WORK REQUEST — Two lines in the listing below mark the span: one contains "ATOM 129 C C" and one contains "ATOM 157 N N". Reproduce both of them and everything between, exactly.

* * *

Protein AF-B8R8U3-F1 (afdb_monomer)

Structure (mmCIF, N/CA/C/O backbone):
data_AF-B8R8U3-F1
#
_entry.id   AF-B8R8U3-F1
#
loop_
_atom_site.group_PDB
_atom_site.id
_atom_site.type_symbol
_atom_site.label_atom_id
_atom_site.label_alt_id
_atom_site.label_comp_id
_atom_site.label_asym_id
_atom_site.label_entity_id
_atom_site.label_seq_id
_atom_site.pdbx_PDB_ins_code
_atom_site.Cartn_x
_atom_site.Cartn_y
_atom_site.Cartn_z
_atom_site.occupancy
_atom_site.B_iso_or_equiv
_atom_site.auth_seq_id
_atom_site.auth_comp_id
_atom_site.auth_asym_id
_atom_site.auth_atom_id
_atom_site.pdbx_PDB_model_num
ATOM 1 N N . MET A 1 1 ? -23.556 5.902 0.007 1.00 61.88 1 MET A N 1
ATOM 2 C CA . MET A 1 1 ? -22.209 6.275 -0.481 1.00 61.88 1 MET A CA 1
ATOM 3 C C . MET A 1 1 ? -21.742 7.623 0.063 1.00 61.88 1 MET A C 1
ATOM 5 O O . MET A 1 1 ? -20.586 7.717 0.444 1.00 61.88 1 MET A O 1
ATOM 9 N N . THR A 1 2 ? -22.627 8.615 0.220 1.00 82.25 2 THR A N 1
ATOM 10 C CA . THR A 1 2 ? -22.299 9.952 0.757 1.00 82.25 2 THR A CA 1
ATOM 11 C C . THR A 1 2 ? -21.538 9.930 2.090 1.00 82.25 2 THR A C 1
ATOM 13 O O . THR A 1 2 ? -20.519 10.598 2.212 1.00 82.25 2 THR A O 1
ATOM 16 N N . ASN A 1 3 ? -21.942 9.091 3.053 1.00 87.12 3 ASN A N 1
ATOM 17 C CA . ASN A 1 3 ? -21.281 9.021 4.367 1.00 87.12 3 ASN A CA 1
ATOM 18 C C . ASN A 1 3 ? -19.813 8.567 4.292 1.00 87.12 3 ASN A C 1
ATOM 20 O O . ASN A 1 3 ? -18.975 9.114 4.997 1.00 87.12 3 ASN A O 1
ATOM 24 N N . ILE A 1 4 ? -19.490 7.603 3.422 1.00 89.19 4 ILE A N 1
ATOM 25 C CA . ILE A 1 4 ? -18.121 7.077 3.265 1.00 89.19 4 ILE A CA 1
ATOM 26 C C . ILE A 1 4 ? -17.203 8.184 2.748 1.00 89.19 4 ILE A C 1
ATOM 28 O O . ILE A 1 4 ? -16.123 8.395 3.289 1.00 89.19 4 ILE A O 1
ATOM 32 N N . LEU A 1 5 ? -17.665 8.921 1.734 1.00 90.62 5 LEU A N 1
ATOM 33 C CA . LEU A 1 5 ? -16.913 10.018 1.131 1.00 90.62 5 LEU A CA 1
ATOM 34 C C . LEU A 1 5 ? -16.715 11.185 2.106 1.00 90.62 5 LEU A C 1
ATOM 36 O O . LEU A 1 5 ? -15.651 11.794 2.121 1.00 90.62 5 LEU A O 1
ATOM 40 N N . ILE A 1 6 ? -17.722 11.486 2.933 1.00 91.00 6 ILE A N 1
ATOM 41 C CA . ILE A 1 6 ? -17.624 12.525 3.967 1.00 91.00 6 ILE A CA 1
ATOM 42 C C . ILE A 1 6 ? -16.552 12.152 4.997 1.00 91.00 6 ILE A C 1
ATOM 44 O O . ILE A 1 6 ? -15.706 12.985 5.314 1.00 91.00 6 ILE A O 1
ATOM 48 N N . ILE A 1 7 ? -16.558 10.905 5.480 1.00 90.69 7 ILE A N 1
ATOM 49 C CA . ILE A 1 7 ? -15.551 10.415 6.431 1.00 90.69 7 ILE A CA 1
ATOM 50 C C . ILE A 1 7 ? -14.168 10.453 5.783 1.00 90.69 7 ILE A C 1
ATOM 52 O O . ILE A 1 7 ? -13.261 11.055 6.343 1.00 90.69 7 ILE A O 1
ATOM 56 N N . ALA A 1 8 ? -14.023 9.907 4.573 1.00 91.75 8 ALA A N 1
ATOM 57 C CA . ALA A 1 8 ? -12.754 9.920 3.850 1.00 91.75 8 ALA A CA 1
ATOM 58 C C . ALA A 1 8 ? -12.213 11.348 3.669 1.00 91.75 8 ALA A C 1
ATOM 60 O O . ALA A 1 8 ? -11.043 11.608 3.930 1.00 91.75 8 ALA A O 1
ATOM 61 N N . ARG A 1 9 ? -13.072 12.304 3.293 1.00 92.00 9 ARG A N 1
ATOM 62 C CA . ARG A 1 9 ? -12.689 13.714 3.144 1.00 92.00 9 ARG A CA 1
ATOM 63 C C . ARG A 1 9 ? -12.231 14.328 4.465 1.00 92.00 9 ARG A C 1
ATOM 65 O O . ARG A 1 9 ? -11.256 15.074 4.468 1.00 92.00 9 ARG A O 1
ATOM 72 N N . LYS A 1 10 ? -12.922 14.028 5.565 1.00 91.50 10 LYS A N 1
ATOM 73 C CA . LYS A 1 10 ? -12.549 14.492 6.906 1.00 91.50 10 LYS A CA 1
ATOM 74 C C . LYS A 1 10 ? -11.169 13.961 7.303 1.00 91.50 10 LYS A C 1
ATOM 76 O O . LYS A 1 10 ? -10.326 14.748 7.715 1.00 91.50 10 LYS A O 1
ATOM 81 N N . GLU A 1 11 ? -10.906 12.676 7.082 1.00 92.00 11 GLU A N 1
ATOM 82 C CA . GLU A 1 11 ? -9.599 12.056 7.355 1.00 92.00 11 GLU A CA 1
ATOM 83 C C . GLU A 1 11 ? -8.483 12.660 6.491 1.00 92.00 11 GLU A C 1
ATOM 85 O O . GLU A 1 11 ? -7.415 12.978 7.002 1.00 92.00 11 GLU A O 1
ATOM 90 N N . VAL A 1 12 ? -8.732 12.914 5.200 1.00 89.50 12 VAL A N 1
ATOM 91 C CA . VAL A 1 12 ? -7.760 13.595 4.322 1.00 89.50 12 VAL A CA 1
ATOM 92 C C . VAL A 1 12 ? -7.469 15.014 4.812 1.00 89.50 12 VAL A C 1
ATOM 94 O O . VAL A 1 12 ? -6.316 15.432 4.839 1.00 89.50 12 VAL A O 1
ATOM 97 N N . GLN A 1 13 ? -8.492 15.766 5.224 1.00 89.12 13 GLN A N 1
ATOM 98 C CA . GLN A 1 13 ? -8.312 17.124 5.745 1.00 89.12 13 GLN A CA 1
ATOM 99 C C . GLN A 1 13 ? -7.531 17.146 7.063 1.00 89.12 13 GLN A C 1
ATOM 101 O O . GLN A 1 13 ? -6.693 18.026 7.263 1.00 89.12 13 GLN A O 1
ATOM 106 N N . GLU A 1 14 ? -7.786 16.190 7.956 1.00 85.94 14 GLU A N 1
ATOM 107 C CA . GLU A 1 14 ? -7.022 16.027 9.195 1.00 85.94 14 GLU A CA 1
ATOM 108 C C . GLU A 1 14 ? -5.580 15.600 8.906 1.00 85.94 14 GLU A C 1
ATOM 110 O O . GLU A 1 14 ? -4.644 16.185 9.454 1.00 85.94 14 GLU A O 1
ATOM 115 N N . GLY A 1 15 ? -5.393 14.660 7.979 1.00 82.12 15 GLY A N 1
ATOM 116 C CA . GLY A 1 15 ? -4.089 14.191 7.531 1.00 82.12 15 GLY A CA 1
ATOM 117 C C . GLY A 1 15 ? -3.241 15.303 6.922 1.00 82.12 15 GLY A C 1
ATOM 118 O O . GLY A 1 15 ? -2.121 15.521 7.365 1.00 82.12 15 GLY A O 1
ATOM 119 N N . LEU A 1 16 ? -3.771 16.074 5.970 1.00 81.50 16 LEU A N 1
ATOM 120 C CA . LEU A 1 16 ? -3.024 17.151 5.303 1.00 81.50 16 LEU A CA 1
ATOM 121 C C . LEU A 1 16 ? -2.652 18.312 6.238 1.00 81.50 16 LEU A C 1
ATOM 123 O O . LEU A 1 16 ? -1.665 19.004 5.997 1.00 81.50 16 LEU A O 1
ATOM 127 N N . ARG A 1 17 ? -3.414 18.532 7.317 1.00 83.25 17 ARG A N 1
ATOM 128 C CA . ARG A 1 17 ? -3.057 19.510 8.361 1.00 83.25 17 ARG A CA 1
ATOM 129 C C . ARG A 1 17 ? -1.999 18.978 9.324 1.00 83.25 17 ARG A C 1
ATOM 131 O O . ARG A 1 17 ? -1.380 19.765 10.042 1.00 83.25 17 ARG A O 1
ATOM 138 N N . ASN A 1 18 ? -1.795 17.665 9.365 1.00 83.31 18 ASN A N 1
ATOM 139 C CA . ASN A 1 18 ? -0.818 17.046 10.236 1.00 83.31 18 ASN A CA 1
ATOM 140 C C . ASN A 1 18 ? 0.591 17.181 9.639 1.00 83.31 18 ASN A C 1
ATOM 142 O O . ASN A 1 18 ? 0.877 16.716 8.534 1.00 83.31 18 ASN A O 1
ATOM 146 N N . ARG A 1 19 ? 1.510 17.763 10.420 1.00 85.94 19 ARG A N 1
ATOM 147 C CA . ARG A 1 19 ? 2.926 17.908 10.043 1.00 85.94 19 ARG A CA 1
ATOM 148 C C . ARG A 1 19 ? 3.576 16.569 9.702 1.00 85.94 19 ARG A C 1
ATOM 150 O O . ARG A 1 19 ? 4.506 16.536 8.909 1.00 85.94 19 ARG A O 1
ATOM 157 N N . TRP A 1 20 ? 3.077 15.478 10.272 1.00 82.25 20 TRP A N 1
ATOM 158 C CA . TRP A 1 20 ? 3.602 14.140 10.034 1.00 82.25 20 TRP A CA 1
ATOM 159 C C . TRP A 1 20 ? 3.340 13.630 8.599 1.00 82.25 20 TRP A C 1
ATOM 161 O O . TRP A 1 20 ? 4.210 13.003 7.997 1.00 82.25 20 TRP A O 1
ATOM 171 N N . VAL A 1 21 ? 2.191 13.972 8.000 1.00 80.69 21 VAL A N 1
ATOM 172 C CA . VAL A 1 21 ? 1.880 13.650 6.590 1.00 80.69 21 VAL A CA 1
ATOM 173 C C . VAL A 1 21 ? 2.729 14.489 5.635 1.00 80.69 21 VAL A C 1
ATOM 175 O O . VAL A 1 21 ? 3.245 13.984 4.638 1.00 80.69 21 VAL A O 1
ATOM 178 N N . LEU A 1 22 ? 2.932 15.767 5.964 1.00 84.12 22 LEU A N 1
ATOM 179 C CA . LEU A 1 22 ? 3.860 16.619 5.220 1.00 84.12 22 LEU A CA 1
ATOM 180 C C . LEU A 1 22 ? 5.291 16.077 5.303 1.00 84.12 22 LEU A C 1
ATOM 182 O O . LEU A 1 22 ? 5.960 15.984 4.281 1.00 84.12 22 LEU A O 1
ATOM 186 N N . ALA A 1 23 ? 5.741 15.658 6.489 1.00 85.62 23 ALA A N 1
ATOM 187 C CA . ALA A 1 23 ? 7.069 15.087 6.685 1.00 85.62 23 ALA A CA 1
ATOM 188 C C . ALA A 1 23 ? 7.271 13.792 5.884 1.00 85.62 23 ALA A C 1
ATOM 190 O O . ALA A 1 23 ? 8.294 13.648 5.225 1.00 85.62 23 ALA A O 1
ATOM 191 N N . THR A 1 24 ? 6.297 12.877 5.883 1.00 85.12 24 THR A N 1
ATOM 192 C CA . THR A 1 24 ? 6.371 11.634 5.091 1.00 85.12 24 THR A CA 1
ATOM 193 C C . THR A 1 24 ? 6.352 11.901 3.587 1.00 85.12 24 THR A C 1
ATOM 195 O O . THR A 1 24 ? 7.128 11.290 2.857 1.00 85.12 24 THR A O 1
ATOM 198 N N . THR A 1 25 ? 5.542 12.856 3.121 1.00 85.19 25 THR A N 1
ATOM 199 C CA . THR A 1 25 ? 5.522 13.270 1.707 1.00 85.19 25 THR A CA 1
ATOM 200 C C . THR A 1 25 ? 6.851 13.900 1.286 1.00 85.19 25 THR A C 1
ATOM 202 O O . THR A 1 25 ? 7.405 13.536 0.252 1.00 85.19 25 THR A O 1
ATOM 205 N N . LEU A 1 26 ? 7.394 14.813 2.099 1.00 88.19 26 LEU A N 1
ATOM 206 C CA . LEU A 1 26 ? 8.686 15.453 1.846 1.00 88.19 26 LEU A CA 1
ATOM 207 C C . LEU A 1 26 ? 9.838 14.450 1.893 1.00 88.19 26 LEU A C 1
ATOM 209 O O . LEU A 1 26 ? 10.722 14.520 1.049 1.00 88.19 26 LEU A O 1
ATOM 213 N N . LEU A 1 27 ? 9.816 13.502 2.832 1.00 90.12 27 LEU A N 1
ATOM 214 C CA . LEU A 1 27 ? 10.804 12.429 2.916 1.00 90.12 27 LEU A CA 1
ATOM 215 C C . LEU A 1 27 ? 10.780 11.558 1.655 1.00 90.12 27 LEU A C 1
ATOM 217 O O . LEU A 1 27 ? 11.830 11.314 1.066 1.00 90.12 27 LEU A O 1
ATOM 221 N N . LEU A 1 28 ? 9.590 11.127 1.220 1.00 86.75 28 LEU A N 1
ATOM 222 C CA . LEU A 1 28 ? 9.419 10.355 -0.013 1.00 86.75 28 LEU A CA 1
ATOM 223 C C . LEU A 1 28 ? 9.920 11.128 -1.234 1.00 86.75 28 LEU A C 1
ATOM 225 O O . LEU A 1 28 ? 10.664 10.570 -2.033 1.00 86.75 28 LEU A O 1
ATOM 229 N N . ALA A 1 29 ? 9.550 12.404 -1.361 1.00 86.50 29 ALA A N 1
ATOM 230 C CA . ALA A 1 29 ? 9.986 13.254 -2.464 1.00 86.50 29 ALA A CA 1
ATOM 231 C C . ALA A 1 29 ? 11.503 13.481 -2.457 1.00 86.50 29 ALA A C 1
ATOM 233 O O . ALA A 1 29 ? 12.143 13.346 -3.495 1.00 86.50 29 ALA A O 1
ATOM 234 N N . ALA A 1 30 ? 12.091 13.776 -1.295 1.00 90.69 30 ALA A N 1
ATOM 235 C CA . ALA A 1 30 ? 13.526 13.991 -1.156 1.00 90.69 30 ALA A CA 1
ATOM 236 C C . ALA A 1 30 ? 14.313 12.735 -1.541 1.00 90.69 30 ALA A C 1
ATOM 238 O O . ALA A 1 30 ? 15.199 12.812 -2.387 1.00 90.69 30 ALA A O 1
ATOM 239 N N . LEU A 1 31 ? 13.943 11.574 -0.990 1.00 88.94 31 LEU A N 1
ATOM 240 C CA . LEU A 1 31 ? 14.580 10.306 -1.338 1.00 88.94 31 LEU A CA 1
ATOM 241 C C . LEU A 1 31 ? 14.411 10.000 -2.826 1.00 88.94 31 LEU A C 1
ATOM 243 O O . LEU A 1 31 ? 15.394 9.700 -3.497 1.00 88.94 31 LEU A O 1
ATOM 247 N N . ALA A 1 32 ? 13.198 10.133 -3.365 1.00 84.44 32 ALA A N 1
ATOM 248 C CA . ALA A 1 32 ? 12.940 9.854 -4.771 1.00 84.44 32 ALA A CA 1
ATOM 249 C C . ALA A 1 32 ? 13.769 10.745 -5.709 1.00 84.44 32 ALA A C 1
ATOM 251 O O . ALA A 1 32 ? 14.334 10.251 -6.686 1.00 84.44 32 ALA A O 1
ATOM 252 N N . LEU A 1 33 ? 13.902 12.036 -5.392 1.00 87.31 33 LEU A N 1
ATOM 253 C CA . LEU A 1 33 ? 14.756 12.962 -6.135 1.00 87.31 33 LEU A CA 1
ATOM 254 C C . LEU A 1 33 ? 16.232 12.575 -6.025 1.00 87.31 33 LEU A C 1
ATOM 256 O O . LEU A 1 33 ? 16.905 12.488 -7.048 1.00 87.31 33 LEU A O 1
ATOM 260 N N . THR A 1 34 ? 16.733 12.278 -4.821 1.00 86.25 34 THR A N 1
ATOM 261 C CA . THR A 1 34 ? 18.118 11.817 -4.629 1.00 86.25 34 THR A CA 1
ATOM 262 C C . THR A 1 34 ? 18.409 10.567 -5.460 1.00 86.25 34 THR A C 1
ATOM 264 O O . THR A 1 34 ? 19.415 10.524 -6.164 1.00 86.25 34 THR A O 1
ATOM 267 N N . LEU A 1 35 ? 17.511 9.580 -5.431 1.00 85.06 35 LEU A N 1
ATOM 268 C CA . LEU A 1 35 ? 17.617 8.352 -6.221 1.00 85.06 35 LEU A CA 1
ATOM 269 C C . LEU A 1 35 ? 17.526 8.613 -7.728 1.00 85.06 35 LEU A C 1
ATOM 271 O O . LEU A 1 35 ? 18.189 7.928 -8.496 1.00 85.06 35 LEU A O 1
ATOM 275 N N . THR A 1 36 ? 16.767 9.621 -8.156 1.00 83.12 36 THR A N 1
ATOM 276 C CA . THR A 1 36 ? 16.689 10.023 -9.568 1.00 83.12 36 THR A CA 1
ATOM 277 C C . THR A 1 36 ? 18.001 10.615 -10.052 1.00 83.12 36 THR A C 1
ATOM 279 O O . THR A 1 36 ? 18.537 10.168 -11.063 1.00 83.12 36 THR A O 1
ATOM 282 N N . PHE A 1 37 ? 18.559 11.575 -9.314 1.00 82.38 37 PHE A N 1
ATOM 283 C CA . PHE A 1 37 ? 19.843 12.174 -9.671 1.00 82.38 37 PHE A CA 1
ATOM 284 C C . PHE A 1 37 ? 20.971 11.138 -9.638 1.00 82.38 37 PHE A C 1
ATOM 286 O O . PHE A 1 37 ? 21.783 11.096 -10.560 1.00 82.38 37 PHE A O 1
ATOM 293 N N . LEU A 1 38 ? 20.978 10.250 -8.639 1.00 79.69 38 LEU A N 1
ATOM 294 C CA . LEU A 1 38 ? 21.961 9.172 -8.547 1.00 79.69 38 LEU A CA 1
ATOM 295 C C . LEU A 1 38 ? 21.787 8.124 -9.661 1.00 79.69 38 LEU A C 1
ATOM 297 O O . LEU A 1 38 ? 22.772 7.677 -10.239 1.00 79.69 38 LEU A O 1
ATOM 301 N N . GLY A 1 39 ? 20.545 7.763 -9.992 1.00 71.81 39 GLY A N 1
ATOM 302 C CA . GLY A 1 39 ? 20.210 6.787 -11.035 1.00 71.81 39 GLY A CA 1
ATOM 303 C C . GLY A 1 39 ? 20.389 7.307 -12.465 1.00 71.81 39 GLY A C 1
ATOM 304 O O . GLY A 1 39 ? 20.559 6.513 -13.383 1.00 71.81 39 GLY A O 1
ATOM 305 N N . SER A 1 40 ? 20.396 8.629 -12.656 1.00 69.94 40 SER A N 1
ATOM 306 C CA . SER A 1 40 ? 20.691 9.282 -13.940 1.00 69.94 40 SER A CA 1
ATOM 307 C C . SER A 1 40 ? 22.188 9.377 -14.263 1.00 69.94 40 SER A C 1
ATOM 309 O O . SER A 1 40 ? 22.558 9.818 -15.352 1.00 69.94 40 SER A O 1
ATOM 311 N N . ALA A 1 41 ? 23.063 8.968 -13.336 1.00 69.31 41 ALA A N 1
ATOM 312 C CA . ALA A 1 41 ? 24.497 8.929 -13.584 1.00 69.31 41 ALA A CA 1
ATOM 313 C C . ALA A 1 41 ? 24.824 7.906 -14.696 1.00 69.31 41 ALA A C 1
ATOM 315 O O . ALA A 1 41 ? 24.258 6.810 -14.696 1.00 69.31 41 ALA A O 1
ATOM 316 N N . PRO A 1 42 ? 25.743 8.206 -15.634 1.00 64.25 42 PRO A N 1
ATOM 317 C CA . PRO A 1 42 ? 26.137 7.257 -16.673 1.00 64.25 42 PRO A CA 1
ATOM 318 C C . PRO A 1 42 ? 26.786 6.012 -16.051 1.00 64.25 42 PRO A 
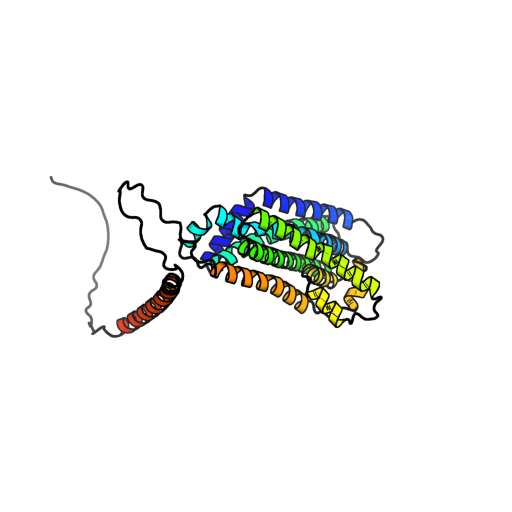C 1
ATOM 320 O O . PRO A 1 42 ? 27.947 6.034 -15.651 1.00 64.25 42 PRO A O 1
ATOM 323 N N . THR A 1 43 ? 26.041 4.911 -15.954 1.00 60.38 43 THR A N 1
ATOM 324 C CA . THR A 1 43 ? 26.494 3.673 -15.288 1.00 60.38 43 THR A CA 1
ATOM 325 C C . THR A 1 43 ? 27.212 2.696 -16.223 1.00 60.38 43 THR A C 1
ATOM 327 O O . THR A 1 43 ? 27.453 1.553 -15.854 1.00 60.38 43 THR A O 1
ATOM 330 N N . GLY A 1 44 ? 27.560 3.103 -17.448 1.00 56.75 44 GLY A N 1
ATOM 331 C CA . GLY A 1 44 ? 28.204 2.219 -18.431 1.00 56.75 44 GLY A CA 1
ATOM 332 C C . GLY A 1 44 ? 27.301 1.098 -18.974 1.00 56.75 44 GLY A C 1
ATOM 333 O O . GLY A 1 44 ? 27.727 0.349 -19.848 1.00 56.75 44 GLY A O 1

* * *

REPLY TO THE TASK —
ATOM 129 C C . ARG A 1 17 ? -1.999 18.978 9.324 1.00 83.25 17 ARG A C 1
ATOM 131 O O . ARG A 1 17 ? -1.380 19.765 10.042 1.00 83.25 17 ARG A O 1
ATOM 138 N N . ASN A 1 18 ? -1.795 17.665 9.365 1.00 83.31 18 ASN A N 1
ATOM 139 C CA . ASN A 1 18 ? -0.818 17.046 10.236 1.00 83.31 18 ASN A CA 1
ATOM 140 C C . ASN A 1 18 ? 0.591 17.181 9.639 1.00 83.31 18 ASN A C 1
ATOM 142 O O . ASN A 1 18 ? 0.877 16.716 8.534 1.00 83.31 18 ASN A O 1
ATOM 146 N N . ARG A 1 19 ? 1.510 17.763 10.420 1.00 85.94 19 ARG A N 1
ATOM 147 C CA . ARG A 1 19 ? 2.926 17.908 10.043 1.00 85.94 19 ARG A CA 1
ATOM 148 C C . ARG A 1 19 ? 3.576 16.569 9.702 1.00 85.94 19 ARG A C 1
ATOM 150 O O . ARG A 1 19 ? 4.506 16.536 8.909 1.00 85.94 19 ARG A O 1
ATOM 157 N N . TRP A 1 20 ? 3.077 15.478 10.272 1.00 82.25 20 TRP A N 1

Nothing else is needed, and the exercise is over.